BSD 3-Clause "New" or "Revised" License
2.53k stars 237 forks source link

`deserialize` needs to be broken out into separate methods for speed #1789

Open lukehutch opened 9 months ago

lukehutch commented 9 months ago

Describe the bug

serialization.dart currently has the following code:

  /// Deserialize the provided json [data] to an object of type [t] or [T].
  T deserialize<T>(dynamic data, [Type? t]) {
    t ??= T;

    //TODO: all the "dart native" types should be listed here
    if (_isNullableType<int>(t)) {
      return data;
    } else if (_isNullableType<double>(t)) {
      return (data as num?)?.toDouble() as T;
    } else if (_isNullableType<String>(t)) {
      return data;
    } else if (_isNullableType<bool>(t)) {
      return data;
    } else if (_isNullableType<DateTime>(t)) {
      if (data is DateTime) return data as T;
      if (data == null) return null as T;
      return DateTime.tryParse(data)?.toUtc() as T;
    } else if (_isNullableType<ByteData>(t)) {
      if (data is Uint8List) {
        var byteData = ByteData.view(
          data.buffer,
          data.offsetInBytes,
          data.lengthInBytes,
        );
        return byteData as T;
      } else {
        return (data as String?)?.base64DecodedByteData() as T;
      }
    } else if (_isNullableType<Duration>(t)) {
      return data == null ? data : Duration(milliseconds: (data as int)) as T;
    } else if (_isNullableType<UuidValue>(t)) {
      return (data == null ? null : UuidValue.fromString(data as String)) as T;
    }
    throw FormatException('No deserialization found for type $t');
  }

All these type comparisons are slow, and doing it once for every field of every JSON object is a performance-killer.

The caller knows the type it expects in most cases.

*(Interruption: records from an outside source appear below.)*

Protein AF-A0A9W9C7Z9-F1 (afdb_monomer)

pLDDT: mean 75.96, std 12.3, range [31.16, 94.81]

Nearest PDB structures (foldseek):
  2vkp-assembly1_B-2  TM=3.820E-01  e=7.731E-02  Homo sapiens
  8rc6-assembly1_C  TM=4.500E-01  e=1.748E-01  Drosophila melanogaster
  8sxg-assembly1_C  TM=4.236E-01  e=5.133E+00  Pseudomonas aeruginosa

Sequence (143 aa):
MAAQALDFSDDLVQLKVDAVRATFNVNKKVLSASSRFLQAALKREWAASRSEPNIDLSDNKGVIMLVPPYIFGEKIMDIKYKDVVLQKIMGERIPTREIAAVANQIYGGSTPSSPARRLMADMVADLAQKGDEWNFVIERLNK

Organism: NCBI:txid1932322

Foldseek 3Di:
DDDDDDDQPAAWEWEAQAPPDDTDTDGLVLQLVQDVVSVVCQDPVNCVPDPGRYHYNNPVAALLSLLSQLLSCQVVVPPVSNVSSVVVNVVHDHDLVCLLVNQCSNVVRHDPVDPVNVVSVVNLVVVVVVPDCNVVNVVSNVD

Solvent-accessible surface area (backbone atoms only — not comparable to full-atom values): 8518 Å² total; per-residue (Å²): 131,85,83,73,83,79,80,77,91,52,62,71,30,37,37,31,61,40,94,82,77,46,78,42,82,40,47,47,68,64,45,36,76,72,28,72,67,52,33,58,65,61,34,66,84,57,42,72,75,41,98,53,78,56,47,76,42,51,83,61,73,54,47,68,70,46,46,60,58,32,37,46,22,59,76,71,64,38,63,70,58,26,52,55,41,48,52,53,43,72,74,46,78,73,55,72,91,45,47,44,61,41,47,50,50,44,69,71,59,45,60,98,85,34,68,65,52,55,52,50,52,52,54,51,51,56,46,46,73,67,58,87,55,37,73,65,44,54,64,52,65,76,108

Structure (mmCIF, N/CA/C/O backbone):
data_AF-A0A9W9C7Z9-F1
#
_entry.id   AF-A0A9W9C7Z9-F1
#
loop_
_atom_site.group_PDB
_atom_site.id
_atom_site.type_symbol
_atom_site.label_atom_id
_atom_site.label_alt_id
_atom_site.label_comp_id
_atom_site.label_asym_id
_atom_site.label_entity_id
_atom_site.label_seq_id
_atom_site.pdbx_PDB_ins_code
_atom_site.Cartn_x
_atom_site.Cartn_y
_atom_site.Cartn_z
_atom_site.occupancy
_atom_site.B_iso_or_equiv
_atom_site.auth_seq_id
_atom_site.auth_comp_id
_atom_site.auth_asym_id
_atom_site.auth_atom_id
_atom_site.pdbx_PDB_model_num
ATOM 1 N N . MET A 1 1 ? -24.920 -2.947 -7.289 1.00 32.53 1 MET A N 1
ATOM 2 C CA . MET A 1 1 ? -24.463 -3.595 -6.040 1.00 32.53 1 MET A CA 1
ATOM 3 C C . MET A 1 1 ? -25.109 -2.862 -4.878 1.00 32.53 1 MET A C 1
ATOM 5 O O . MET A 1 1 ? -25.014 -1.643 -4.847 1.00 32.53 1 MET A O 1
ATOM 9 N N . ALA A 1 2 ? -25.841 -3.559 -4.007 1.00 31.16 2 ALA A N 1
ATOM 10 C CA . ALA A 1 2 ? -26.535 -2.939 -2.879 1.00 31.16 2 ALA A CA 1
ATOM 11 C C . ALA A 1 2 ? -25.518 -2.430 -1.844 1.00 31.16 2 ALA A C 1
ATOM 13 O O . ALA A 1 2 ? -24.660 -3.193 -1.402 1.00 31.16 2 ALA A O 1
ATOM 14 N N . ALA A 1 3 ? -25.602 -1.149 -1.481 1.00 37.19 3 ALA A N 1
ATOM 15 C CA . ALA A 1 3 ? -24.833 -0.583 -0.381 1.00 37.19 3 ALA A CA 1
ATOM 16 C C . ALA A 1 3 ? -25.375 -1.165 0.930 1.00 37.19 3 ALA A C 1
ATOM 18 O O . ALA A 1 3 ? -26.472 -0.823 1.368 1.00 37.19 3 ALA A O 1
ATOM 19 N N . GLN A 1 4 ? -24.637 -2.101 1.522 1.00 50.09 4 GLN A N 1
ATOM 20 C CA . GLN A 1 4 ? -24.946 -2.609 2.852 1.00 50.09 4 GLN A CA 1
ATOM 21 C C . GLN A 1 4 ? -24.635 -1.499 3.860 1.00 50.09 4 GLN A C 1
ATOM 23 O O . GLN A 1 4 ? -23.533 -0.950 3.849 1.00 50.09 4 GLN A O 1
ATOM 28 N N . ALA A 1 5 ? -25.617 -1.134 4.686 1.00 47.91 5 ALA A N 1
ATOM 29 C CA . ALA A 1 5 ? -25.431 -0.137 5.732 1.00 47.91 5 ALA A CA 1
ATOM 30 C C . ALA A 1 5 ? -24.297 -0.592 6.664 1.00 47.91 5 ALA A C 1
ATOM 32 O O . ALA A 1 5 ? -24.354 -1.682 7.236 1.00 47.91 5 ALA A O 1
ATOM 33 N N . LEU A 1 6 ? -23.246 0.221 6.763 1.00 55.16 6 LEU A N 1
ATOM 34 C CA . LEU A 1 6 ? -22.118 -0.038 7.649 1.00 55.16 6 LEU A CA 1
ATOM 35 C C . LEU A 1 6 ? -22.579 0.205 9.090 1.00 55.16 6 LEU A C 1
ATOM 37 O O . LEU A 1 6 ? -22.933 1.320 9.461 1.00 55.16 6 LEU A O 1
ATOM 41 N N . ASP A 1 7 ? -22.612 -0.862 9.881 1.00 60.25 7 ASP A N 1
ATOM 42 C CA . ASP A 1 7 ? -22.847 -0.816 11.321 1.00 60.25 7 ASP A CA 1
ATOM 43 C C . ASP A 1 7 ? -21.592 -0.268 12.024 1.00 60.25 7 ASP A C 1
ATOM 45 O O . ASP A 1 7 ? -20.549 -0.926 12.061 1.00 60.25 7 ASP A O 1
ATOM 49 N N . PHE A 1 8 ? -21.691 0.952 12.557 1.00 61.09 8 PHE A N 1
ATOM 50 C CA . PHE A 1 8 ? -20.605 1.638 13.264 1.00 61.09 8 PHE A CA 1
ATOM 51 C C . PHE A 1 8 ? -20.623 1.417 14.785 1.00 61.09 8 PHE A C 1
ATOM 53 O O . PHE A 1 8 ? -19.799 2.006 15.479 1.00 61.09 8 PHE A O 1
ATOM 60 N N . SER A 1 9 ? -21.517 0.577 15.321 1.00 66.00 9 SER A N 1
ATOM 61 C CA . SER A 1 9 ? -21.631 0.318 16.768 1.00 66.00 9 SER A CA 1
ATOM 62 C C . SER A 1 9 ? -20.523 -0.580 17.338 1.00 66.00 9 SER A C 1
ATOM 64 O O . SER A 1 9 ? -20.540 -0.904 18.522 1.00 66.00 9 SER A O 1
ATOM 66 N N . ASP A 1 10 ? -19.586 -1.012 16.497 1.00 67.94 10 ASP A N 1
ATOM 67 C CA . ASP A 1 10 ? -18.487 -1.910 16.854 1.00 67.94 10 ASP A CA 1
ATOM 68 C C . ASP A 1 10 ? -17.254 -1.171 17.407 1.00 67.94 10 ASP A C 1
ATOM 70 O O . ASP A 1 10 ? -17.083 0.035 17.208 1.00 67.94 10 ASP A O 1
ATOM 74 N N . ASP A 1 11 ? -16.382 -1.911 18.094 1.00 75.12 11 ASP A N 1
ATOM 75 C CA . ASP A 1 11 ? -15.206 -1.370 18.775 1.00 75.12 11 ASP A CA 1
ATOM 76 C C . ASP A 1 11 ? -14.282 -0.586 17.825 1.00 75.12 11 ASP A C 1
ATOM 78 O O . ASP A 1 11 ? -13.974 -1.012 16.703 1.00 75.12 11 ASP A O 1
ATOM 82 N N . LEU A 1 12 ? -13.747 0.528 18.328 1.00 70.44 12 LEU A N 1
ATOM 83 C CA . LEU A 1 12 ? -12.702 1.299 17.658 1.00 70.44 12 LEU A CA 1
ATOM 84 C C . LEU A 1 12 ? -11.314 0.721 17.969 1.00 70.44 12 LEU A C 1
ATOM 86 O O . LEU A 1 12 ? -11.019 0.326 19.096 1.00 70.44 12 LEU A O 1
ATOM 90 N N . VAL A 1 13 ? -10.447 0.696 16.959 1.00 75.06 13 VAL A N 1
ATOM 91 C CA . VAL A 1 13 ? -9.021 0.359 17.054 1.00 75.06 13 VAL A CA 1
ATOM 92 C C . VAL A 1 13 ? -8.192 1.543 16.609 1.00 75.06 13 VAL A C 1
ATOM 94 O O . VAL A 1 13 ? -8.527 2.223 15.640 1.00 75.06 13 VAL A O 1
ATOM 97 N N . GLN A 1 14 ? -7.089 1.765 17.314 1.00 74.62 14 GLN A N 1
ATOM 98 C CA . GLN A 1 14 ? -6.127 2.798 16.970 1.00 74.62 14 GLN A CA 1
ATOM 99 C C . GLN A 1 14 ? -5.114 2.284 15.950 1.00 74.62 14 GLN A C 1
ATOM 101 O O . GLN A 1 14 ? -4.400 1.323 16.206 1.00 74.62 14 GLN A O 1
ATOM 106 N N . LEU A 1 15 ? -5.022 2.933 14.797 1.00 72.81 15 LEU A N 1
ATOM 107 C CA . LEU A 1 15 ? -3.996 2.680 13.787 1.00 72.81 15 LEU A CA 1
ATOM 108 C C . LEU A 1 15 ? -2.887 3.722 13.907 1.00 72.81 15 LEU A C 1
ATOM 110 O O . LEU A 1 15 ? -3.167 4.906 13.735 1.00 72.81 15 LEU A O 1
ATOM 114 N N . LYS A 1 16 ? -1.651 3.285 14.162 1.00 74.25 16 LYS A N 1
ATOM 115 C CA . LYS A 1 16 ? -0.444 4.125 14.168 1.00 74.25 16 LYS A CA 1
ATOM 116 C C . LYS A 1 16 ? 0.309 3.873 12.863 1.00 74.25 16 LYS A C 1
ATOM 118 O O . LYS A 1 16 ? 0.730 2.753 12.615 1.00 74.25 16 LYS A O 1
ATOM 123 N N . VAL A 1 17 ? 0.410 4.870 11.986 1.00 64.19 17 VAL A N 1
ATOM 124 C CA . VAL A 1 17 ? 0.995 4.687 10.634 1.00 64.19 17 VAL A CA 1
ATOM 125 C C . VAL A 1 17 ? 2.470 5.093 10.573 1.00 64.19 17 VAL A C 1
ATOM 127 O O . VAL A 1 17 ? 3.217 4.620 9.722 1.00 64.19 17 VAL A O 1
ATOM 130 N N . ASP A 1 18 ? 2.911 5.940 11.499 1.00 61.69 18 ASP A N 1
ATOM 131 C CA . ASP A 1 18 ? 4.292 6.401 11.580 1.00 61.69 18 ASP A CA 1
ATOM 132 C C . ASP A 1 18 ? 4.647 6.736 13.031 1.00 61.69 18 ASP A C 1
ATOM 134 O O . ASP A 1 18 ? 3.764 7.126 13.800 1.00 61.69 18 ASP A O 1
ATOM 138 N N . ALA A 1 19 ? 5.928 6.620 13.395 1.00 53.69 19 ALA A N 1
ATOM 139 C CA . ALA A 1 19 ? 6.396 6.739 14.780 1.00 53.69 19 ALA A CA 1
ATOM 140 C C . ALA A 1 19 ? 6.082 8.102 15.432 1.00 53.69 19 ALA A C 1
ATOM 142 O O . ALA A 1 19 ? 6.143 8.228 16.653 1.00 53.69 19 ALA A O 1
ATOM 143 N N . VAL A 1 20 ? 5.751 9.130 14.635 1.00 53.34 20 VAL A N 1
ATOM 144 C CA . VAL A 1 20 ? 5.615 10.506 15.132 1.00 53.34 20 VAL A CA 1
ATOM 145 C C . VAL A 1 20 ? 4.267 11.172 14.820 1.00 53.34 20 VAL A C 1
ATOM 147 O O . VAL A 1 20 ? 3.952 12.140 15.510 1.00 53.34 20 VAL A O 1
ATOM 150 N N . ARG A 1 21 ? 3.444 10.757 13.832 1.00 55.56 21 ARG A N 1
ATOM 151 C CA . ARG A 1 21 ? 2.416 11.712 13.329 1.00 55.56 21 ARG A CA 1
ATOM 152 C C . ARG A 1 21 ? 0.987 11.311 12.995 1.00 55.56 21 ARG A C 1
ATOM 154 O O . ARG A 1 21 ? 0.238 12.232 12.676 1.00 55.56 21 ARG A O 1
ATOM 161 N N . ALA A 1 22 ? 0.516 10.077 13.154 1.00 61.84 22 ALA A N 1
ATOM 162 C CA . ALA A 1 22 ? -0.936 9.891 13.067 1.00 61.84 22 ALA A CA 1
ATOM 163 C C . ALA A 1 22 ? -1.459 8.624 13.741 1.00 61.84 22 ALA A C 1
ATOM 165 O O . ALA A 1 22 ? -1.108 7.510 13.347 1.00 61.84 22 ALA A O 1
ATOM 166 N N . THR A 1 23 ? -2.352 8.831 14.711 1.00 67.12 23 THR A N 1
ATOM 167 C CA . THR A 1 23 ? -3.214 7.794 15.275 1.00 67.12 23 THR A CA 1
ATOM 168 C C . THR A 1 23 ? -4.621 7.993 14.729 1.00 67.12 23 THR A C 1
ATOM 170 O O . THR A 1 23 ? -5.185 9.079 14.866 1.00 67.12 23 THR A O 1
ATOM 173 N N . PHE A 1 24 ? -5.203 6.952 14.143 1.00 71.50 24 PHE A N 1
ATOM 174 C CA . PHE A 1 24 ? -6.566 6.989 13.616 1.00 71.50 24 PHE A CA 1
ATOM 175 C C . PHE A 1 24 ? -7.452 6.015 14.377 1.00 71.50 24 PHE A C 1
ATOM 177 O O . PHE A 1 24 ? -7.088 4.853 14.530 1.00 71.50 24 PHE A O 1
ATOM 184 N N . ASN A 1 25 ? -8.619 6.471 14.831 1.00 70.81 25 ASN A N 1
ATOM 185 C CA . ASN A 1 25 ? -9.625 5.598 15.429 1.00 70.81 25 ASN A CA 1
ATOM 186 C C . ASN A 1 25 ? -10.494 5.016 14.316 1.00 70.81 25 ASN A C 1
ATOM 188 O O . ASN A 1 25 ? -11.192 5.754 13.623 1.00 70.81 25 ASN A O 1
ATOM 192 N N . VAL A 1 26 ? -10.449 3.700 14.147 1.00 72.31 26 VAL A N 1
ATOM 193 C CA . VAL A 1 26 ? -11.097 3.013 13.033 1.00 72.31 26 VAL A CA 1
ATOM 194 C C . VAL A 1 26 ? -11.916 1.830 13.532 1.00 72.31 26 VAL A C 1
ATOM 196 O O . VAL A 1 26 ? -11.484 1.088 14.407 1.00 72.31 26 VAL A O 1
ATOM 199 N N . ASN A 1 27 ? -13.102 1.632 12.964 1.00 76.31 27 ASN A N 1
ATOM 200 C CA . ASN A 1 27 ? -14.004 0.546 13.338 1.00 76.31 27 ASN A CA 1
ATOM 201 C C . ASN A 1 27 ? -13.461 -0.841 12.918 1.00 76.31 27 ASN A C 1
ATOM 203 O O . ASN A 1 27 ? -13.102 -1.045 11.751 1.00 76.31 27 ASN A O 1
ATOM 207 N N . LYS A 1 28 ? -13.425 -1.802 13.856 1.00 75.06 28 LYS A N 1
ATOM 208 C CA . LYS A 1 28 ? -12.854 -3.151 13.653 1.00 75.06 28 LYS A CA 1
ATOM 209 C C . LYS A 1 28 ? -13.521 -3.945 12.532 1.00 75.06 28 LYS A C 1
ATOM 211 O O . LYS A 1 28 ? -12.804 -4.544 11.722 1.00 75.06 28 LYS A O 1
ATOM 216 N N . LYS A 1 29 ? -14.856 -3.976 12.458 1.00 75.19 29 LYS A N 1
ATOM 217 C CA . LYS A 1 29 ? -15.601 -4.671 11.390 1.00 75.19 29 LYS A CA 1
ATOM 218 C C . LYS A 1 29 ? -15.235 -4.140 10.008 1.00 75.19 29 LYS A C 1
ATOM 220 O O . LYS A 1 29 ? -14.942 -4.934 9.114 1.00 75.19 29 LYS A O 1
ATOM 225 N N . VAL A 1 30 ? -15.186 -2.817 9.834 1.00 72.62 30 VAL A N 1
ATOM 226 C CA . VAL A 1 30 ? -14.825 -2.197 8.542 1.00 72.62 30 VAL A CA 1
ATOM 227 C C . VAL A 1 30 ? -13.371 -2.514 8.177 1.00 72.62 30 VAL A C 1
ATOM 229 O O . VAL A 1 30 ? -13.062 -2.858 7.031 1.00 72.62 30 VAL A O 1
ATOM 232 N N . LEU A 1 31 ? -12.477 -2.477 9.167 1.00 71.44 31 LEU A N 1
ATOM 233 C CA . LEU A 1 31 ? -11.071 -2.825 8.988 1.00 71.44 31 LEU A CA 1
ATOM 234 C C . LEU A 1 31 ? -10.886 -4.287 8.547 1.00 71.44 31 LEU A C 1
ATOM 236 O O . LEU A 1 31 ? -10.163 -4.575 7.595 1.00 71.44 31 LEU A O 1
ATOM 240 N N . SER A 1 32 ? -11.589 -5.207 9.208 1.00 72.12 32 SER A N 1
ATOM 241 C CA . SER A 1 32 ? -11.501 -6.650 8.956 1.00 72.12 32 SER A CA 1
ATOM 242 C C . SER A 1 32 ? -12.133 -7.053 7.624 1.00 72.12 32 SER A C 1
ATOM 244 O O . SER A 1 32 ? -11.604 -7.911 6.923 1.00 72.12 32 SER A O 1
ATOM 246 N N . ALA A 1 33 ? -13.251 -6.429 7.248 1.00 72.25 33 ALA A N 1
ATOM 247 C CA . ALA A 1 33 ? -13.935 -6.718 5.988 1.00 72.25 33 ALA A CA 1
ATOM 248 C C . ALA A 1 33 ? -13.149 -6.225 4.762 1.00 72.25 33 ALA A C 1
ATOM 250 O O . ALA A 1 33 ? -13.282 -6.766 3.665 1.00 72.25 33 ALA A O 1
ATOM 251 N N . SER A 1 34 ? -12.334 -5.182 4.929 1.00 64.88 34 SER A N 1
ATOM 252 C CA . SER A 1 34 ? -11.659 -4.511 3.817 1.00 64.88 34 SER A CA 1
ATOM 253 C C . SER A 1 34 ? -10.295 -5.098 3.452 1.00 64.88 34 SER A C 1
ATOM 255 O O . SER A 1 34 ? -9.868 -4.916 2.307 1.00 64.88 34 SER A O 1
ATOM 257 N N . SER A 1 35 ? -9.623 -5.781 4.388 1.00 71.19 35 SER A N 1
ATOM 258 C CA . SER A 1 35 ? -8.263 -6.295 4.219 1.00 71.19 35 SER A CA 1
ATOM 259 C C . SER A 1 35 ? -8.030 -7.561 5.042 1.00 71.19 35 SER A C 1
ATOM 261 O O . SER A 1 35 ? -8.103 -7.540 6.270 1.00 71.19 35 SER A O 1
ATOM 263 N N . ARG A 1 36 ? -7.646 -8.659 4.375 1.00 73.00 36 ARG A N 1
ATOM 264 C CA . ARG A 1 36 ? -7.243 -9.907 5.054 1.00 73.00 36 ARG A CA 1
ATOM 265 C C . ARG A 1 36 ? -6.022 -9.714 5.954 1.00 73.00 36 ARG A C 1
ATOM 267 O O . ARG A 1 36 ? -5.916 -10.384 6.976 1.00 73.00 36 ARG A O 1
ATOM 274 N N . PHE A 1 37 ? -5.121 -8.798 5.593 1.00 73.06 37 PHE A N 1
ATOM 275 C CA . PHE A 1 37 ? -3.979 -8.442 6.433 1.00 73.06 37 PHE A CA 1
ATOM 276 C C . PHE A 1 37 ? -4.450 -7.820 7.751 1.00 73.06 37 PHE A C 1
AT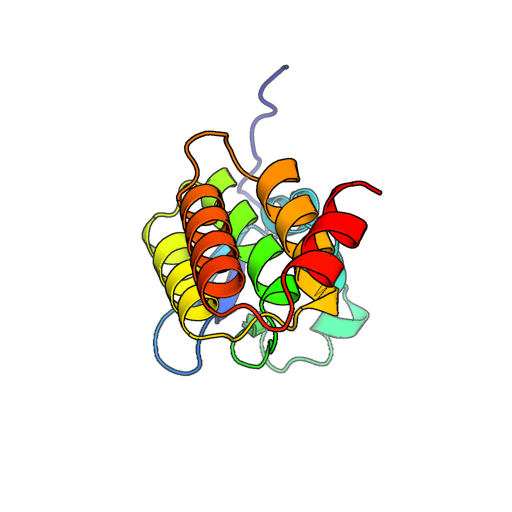OM 278 O O . PHE A 1 37 ? -4.060 -8.282 8.819 1.00 73.06 37 PHE A O 1
ATOM 285 N N . LEU A 1 38 ? -5.346 -6.831 7.690 1.00 71.25 38 LEU A N 1
ATOM 286 C CA . LEU A 1 38 ? -5.853 -6.157 8.887 1.00 71.25 38 LEU A CA 1
ATOM 287 C C . LEU A 1 38 ? -6.776 -7.069 9.706 1.00 71.25 38 LEU A C 1
ATOM 289 O O . LEU A 1 38 ? -6.720 -7.052 10.930 1.00 71.25 38 LEU A O 1
ATOM 293 N N . GLN A 1 39 ? -7.540 -7.943 9.047 1.00 76.25 39 GLN A N 1
ATOM 294 C CA . GLN A 1 39 ? -8.284 -9.016 9.705 1.00 76.25 39 GLN A CA 1
ATOM 295 C C . GLN A 1 39 ? -7.351 -9.950 10.490 1.00 76.25 39 GLN A C 1
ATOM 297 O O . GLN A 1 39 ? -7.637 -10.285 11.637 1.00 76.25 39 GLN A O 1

For example, in a compiled model class, you have code like:

  factory Profile.fromJson(
    Map<String, dynamic> jsonSerialization,
    _i1.SerializationManager serializationManager,
  ) {
    return Profile(
      id: serializationManager.deserialize<int?>(jsonSerialization['id']),
      userId:
          serializationManager.deserialize<int?>(jsonSerialization['userId']),
      name:
          serializationManager.deserialize<String?>(jsonSerialization['name']),
      gender: serializationManager
          .deserialize<_i2.Gender?>(jsonSerialization['gender']),
      dob:
          serializationManager.deserialize<DateTime?>(jsonSerialization['dob']),
      accountCreatedDate: serializationManager
          .deserialize<DateTime?>(jsonSerialization['accountCreatedDate']),
      accountStatus: serializationManager
          .deserialize<_i2.AccountStatus?>(jsonSerialization['accountStatus']),
      accountStatusChangedDate: serializationManager.deserialize<DateTime?>(
          jsonSerialization['accountStatusChangedDate']),
      datingIsEnabled: serializationManager
      // ...

Therefore, deserialize should be broken out into separate methods for each supported type (with nullable and non-nullable variants), and the caller can call the method for the type they expect: instead of

      id: serializationManager.deserialize<int?>(jsonSerialization['id'])

the fromJson method should call

      id: serializationManager.deserializeIntNullable(jsonSerialization['id'])
vlidholt commented 8 months ago

Do we know this is actually slow, or is it just a guess?

lukehutch commented 8 months ago

Typechecking is the "slowest part of Dart", yes, especially when the inheritance hierarchy has to be traversed. I haven't benchmarked this, but I would want to benchmark it both ways for a large JSON dataset, and that would require making the changes anyway.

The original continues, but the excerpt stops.